[Opening Given information section]

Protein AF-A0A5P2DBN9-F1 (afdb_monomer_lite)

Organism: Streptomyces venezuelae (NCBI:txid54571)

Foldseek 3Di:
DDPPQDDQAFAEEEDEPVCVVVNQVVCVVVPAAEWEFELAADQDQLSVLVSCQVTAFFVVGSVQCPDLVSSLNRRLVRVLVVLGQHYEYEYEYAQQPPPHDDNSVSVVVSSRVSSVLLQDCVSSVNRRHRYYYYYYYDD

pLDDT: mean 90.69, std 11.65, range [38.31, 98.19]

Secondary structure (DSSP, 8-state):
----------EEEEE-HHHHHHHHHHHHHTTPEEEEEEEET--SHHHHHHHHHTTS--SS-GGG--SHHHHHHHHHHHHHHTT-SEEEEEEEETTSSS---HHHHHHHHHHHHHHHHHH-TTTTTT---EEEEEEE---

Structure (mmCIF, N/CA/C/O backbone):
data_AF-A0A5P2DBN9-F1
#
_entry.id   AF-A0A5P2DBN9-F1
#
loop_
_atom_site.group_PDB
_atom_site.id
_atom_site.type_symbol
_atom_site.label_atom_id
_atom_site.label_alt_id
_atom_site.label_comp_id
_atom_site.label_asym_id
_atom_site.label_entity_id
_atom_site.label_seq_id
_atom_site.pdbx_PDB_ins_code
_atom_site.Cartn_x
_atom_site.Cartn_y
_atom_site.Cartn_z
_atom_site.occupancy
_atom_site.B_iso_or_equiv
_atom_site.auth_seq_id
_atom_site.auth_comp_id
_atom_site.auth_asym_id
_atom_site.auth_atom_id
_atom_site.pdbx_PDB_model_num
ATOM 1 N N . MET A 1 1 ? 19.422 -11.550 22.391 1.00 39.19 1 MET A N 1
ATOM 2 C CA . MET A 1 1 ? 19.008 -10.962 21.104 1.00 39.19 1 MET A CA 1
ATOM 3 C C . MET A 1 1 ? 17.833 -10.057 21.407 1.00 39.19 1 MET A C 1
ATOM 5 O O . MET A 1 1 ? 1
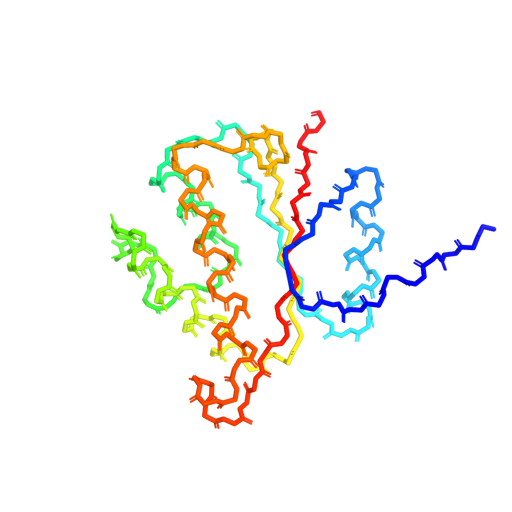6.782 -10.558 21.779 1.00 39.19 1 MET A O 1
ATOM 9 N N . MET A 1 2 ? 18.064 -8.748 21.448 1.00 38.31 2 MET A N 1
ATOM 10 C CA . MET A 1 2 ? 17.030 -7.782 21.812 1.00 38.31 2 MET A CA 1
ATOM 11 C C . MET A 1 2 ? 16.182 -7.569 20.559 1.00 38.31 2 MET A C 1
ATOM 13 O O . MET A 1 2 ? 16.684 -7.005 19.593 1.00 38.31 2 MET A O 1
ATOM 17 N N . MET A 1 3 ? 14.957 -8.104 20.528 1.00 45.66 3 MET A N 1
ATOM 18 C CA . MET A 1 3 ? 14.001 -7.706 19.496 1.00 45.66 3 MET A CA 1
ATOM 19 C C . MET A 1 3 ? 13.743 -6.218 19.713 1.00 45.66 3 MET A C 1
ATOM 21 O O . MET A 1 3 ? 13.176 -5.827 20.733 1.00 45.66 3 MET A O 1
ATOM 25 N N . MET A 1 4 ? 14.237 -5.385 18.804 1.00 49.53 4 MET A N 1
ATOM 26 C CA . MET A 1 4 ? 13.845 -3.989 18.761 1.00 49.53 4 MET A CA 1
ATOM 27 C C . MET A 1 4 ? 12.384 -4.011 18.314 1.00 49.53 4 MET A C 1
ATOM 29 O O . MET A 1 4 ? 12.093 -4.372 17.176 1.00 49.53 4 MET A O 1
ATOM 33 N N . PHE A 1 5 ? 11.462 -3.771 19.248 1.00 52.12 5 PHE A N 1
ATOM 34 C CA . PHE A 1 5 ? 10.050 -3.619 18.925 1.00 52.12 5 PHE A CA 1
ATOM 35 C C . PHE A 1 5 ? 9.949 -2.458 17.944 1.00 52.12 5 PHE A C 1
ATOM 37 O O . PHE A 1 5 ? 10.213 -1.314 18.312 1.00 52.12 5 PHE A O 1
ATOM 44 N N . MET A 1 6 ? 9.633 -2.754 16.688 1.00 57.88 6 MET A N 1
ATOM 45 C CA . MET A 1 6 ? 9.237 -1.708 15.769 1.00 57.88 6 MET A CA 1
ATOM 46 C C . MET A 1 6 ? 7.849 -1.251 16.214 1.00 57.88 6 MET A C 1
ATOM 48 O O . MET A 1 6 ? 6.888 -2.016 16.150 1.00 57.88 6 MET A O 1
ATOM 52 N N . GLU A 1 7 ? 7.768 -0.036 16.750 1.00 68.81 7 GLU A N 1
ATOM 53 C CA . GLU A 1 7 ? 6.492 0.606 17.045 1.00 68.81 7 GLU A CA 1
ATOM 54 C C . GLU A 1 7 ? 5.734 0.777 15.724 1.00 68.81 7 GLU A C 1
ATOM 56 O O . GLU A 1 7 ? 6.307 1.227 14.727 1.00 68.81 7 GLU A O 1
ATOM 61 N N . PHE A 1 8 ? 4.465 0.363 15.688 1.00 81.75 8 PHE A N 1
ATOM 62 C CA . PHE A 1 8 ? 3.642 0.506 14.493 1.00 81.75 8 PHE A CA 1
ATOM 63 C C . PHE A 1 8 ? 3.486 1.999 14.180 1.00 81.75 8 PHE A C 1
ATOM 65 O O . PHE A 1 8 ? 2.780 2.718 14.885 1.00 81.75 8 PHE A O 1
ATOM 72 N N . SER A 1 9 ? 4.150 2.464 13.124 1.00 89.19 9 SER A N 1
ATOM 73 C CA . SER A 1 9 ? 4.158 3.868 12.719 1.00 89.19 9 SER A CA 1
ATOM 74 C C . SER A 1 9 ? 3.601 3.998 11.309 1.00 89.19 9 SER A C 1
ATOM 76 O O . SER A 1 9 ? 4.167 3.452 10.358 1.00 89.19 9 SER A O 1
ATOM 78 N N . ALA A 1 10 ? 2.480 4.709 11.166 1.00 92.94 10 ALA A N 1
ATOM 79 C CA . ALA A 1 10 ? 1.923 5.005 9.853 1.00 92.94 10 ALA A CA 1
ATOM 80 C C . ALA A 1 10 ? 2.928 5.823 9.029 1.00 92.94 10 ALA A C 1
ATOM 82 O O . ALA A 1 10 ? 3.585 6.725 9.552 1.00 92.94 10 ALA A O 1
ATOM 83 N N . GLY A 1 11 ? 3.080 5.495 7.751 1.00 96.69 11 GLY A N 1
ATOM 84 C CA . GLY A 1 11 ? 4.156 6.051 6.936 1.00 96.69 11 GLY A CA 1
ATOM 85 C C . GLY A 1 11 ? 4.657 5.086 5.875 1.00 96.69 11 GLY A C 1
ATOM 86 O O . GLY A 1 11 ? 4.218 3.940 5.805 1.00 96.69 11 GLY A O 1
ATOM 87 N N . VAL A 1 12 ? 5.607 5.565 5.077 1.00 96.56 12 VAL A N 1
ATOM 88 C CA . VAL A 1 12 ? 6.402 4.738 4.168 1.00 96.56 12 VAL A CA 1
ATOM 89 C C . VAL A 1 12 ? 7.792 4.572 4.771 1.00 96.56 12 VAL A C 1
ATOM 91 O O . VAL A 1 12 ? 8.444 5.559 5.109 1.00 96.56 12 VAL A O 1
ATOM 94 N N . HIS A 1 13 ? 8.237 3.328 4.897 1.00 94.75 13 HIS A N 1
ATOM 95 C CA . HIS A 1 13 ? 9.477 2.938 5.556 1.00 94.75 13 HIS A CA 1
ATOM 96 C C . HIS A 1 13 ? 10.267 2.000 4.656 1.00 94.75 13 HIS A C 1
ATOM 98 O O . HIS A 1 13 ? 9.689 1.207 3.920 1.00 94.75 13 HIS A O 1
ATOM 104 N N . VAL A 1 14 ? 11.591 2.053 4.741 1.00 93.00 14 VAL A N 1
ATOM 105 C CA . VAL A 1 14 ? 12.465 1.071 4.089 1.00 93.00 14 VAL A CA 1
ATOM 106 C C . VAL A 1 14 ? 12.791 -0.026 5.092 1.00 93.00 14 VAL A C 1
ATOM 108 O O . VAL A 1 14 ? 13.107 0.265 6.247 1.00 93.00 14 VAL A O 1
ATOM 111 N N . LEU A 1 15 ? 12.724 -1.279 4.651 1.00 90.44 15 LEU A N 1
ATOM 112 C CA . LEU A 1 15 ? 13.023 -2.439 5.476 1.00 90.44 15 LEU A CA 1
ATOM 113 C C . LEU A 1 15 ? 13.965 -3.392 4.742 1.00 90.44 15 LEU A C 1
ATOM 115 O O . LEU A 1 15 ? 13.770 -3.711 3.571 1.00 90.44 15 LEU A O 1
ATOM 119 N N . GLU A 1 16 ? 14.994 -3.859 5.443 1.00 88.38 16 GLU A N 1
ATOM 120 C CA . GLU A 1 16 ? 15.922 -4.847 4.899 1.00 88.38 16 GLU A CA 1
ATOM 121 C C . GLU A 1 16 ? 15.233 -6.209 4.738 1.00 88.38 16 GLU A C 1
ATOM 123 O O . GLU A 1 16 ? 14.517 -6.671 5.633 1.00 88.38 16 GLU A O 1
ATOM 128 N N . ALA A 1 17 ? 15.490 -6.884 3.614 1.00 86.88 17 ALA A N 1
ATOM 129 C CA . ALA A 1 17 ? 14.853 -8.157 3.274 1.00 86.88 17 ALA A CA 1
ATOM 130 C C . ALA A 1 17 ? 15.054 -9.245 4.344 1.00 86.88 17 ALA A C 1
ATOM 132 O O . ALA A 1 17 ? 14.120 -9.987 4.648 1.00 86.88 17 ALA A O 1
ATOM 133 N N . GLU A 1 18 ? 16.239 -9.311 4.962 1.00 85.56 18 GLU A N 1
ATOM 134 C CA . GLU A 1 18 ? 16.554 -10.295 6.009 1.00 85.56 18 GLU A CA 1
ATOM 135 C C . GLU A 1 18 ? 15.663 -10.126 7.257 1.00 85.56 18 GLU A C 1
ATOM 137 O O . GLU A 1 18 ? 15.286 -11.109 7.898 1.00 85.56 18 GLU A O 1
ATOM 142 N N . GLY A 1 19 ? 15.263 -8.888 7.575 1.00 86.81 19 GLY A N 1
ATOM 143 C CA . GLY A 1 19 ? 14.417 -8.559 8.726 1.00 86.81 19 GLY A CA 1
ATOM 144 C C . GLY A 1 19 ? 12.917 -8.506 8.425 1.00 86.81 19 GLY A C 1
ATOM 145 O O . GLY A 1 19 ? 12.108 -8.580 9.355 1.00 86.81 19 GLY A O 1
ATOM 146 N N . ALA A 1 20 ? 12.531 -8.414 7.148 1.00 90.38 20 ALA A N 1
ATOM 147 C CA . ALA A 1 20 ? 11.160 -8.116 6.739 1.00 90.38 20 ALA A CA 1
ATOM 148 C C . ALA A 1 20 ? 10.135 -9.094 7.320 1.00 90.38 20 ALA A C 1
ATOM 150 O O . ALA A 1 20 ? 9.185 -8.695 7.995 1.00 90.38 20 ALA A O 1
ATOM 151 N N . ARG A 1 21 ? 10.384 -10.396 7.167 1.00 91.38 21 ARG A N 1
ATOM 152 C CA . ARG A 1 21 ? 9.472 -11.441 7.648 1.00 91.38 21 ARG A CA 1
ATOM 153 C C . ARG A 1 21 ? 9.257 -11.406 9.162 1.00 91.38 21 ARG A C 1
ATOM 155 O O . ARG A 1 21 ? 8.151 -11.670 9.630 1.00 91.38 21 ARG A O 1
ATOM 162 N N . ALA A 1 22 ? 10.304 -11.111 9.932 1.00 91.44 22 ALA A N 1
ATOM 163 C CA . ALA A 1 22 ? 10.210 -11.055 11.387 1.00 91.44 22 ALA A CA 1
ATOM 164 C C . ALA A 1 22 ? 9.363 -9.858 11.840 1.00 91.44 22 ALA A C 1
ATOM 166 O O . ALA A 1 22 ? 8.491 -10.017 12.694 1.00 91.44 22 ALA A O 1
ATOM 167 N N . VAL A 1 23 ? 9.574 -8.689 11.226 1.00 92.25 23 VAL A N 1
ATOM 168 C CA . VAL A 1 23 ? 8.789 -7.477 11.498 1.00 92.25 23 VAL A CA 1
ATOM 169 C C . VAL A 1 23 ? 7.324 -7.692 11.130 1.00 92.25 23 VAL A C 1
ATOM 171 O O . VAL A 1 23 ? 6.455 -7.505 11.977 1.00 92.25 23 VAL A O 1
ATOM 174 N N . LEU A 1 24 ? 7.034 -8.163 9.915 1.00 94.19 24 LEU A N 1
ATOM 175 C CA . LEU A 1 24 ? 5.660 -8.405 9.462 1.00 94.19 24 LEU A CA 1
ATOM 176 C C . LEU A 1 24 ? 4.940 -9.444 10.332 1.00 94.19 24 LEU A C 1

[Closing Given information section]
[Opening Given information section]

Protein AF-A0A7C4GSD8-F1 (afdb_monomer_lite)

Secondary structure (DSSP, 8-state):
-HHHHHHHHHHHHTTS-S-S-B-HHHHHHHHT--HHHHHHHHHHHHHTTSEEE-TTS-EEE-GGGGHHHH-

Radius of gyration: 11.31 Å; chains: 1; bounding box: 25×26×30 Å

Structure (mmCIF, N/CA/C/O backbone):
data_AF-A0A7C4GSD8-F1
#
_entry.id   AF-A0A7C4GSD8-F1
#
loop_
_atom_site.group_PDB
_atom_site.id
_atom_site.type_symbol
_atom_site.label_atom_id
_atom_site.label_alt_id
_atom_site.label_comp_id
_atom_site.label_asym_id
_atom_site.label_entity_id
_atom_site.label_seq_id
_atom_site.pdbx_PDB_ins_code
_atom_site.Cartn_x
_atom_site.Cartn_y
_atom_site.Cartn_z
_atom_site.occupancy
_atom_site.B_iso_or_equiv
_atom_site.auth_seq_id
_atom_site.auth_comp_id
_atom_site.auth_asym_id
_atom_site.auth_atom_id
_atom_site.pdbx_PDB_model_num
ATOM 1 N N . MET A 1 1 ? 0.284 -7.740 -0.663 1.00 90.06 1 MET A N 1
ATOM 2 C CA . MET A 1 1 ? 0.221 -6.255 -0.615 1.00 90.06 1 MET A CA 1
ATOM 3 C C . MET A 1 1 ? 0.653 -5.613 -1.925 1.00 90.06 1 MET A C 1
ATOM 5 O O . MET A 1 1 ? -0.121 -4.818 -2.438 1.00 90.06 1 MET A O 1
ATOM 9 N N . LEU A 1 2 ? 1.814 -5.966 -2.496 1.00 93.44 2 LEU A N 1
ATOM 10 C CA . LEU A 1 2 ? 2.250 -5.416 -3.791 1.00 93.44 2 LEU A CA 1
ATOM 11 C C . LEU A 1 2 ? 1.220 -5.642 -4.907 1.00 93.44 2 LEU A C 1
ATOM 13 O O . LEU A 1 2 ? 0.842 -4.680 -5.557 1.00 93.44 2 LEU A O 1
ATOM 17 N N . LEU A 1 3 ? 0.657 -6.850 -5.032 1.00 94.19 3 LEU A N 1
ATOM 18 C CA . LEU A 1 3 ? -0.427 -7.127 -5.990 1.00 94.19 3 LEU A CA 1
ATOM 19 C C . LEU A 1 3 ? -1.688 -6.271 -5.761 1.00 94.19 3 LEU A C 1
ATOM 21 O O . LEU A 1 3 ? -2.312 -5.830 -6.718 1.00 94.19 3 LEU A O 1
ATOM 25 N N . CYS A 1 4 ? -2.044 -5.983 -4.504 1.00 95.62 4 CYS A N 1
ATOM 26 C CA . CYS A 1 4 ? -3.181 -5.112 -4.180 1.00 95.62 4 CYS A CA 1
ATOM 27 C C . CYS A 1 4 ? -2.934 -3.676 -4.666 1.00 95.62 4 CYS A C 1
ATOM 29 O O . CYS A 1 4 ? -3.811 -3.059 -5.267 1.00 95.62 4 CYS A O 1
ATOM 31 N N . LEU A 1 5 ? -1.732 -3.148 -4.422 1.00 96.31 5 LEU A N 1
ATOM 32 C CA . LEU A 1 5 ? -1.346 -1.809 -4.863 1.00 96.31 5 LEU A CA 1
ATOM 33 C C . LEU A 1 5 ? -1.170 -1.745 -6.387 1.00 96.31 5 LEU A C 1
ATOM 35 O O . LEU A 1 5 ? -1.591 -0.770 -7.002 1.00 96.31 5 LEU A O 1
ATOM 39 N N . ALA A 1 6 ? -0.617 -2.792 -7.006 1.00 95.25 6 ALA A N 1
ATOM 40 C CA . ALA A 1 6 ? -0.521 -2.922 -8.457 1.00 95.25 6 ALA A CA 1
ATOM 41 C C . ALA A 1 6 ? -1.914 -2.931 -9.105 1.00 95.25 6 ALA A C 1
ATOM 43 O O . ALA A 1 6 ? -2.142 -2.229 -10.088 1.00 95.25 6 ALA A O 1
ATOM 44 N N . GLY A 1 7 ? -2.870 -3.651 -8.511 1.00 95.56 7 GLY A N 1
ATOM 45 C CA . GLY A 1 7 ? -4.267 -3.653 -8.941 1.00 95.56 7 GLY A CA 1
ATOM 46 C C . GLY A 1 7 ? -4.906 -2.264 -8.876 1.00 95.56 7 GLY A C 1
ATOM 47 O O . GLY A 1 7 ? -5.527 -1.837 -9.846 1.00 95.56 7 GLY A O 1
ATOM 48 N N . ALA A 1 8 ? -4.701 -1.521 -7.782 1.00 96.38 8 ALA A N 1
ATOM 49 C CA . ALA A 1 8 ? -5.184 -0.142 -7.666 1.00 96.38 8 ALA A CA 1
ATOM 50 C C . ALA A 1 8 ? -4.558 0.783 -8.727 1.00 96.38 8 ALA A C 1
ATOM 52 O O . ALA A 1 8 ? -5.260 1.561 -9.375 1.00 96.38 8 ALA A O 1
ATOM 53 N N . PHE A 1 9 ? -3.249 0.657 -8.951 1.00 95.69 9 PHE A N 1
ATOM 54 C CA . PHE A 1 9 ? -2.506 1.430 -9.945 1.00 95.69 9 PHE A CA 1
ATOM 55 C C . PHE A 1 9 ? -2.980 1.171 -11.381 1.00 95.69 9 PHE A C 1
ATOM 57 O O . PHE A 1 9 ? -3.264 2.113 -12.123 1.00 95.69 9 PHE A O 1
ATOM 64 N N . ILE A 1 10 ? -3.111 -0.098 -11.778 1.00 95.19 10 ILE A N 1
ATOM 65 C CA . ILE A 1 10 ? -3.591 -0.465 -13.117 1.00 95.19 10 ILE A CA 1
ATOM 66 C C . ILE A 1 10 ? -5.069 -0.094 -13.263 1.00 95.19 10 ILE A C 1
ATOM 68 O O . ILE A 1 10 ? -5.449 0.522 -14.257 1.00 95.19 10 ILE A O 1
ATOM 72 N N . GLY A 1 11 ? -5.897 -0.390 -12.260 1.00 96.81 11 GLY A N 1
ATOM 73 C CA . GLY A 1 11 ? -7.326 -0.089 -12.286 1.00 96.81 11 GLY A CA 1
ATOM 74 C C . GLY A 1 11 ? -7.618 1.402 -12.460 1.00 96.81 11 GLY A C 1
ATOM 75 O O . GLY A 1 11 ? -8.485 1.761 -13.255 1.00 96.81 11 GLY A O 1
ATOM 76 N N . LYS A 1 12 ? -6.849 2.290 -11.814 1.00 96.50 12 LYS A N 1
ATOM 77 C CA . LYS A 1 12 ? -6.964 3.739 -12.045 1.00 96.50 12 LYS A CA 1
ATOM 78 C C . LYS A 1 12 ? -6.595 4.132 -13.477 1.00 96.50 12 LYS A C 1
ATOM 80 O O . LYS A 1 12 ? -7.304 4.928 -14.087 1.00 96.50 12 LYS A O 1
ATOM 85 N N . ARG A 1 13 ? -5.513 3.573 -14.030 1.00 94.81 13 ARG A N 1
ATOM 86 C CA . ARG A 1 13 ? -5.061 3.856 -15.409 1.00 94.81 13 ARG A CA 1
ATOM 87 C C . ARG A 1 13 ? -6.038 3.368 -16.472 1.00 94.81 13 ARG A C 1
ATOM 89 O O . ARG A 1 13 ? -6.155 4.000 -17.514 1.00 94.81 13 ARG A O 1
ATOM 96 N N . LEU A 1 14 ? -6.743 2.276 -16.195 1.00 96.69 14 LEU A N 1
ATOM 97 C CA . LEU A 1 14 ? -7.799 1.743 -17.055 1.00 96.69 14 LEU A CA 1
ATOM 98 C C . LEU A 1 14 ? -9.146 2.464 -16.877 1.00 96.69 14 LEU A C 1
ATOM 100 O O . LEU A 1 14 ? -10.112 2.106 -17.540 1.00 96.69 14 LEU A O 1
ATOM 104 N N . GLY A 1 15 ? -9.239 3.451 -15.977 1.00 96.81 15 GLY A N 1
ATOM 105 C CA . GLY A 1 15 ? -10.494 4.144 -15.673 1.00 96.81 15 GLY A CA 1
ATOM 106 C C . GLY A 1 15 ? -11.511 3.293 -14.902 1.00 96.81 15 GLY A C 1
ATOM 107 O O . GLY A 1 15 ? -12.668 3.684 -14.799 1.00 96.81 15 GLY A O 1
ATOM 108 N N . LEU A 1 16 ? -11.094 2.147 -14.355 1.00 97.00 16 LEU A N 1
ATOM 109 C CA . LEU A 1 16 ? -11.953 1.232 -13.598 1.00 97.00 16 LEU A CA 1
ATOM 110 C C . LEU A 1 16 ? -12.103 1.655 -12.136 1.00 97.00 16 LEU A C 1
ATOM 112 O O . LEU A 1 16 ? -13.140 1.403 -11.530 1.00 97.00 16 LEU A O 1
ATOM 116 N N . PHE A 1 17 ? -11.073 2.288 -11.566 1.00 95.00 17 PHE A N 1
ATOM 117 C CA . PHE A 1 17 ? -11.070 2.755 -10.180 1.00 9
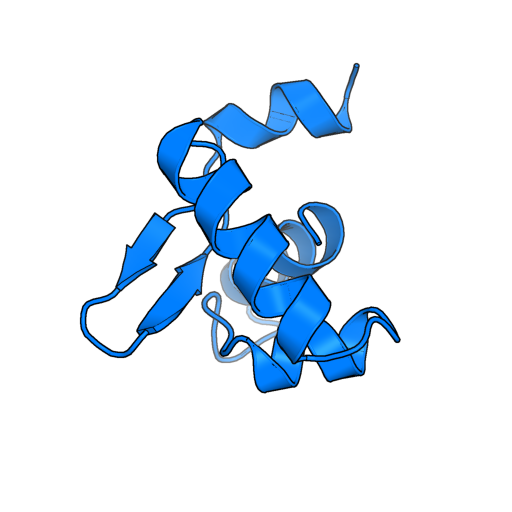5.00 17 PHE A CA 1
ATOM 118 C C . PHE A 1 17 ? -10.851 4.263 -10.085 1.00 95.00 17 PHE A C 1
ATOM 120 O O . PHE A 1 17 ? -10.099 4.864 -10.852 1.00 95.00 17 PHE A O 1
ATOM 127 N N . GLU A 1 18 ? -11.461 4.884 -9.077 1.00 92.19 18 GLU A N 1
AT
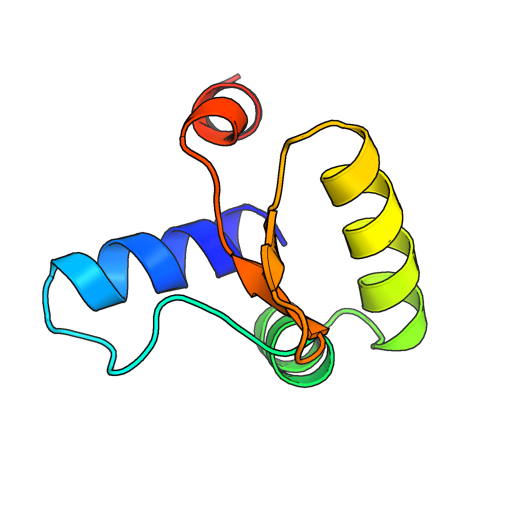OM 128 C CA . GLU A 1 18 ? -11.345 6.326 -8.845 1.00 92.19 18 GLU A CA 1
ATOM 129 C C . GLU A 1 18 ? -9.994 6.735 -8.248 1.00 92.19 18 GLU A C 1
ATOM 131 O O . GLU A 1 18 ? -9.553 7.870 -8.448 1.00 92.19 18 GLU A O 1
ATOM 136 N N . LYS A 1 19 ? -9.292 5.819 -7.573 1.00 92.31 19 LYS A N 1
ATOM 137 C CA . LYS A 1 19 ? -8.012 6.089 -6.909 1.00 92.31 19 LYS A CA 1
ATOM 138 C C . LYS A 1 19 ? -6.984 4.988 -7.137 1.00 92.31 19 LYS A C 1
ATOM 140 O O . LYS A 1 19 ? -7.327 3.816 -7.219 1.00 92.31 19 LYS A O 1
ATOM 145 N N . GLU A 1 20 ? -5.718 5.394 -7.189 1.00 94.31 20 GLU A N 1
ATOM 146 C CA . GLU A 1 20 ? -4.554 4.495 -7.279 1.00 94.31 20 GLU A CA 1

[Closing Given information section]

» **What this task involves**
All that is needed is the exact run of lines above from the line containing "ATOM 153 C C" through the line containing "ATOM 167 N N", both of them included.

» **Answer**
ATOM 153 C C . ARG A 1 21 ? 9.257 -11.406 9.162 1.00 91.38 21 ARG A C 1
ATOM 155 O O . ARG A 1 21 ? 8.151 -11.670 9.630 1.00 91.38 21 ARG A O 1
ATOM 162 N N . ALA A 1 22 ? 10.304 -11.111 9.932 1.00 91.44 22 ALA A N 1
ATOM 163 C CA . ALA A 1 22 ? 10.210 -11.055 11.387 1.00 91.44 22 ALA A CA 1
ATOM 164 C C . ALA A 1 22 ? 9.363 -9.858 11.840 1.00 91.44 22 ALA A C 1
ATOM 166 O O . ALA A 1 22 ? 8.491 -10.017 12.694 1.00 91.44 22 ALA A O 1
ATOM 167 N N . VAL A 1 23 ? 9.574 -8.689 11.226 1.00 92.25 23 VAL A N 1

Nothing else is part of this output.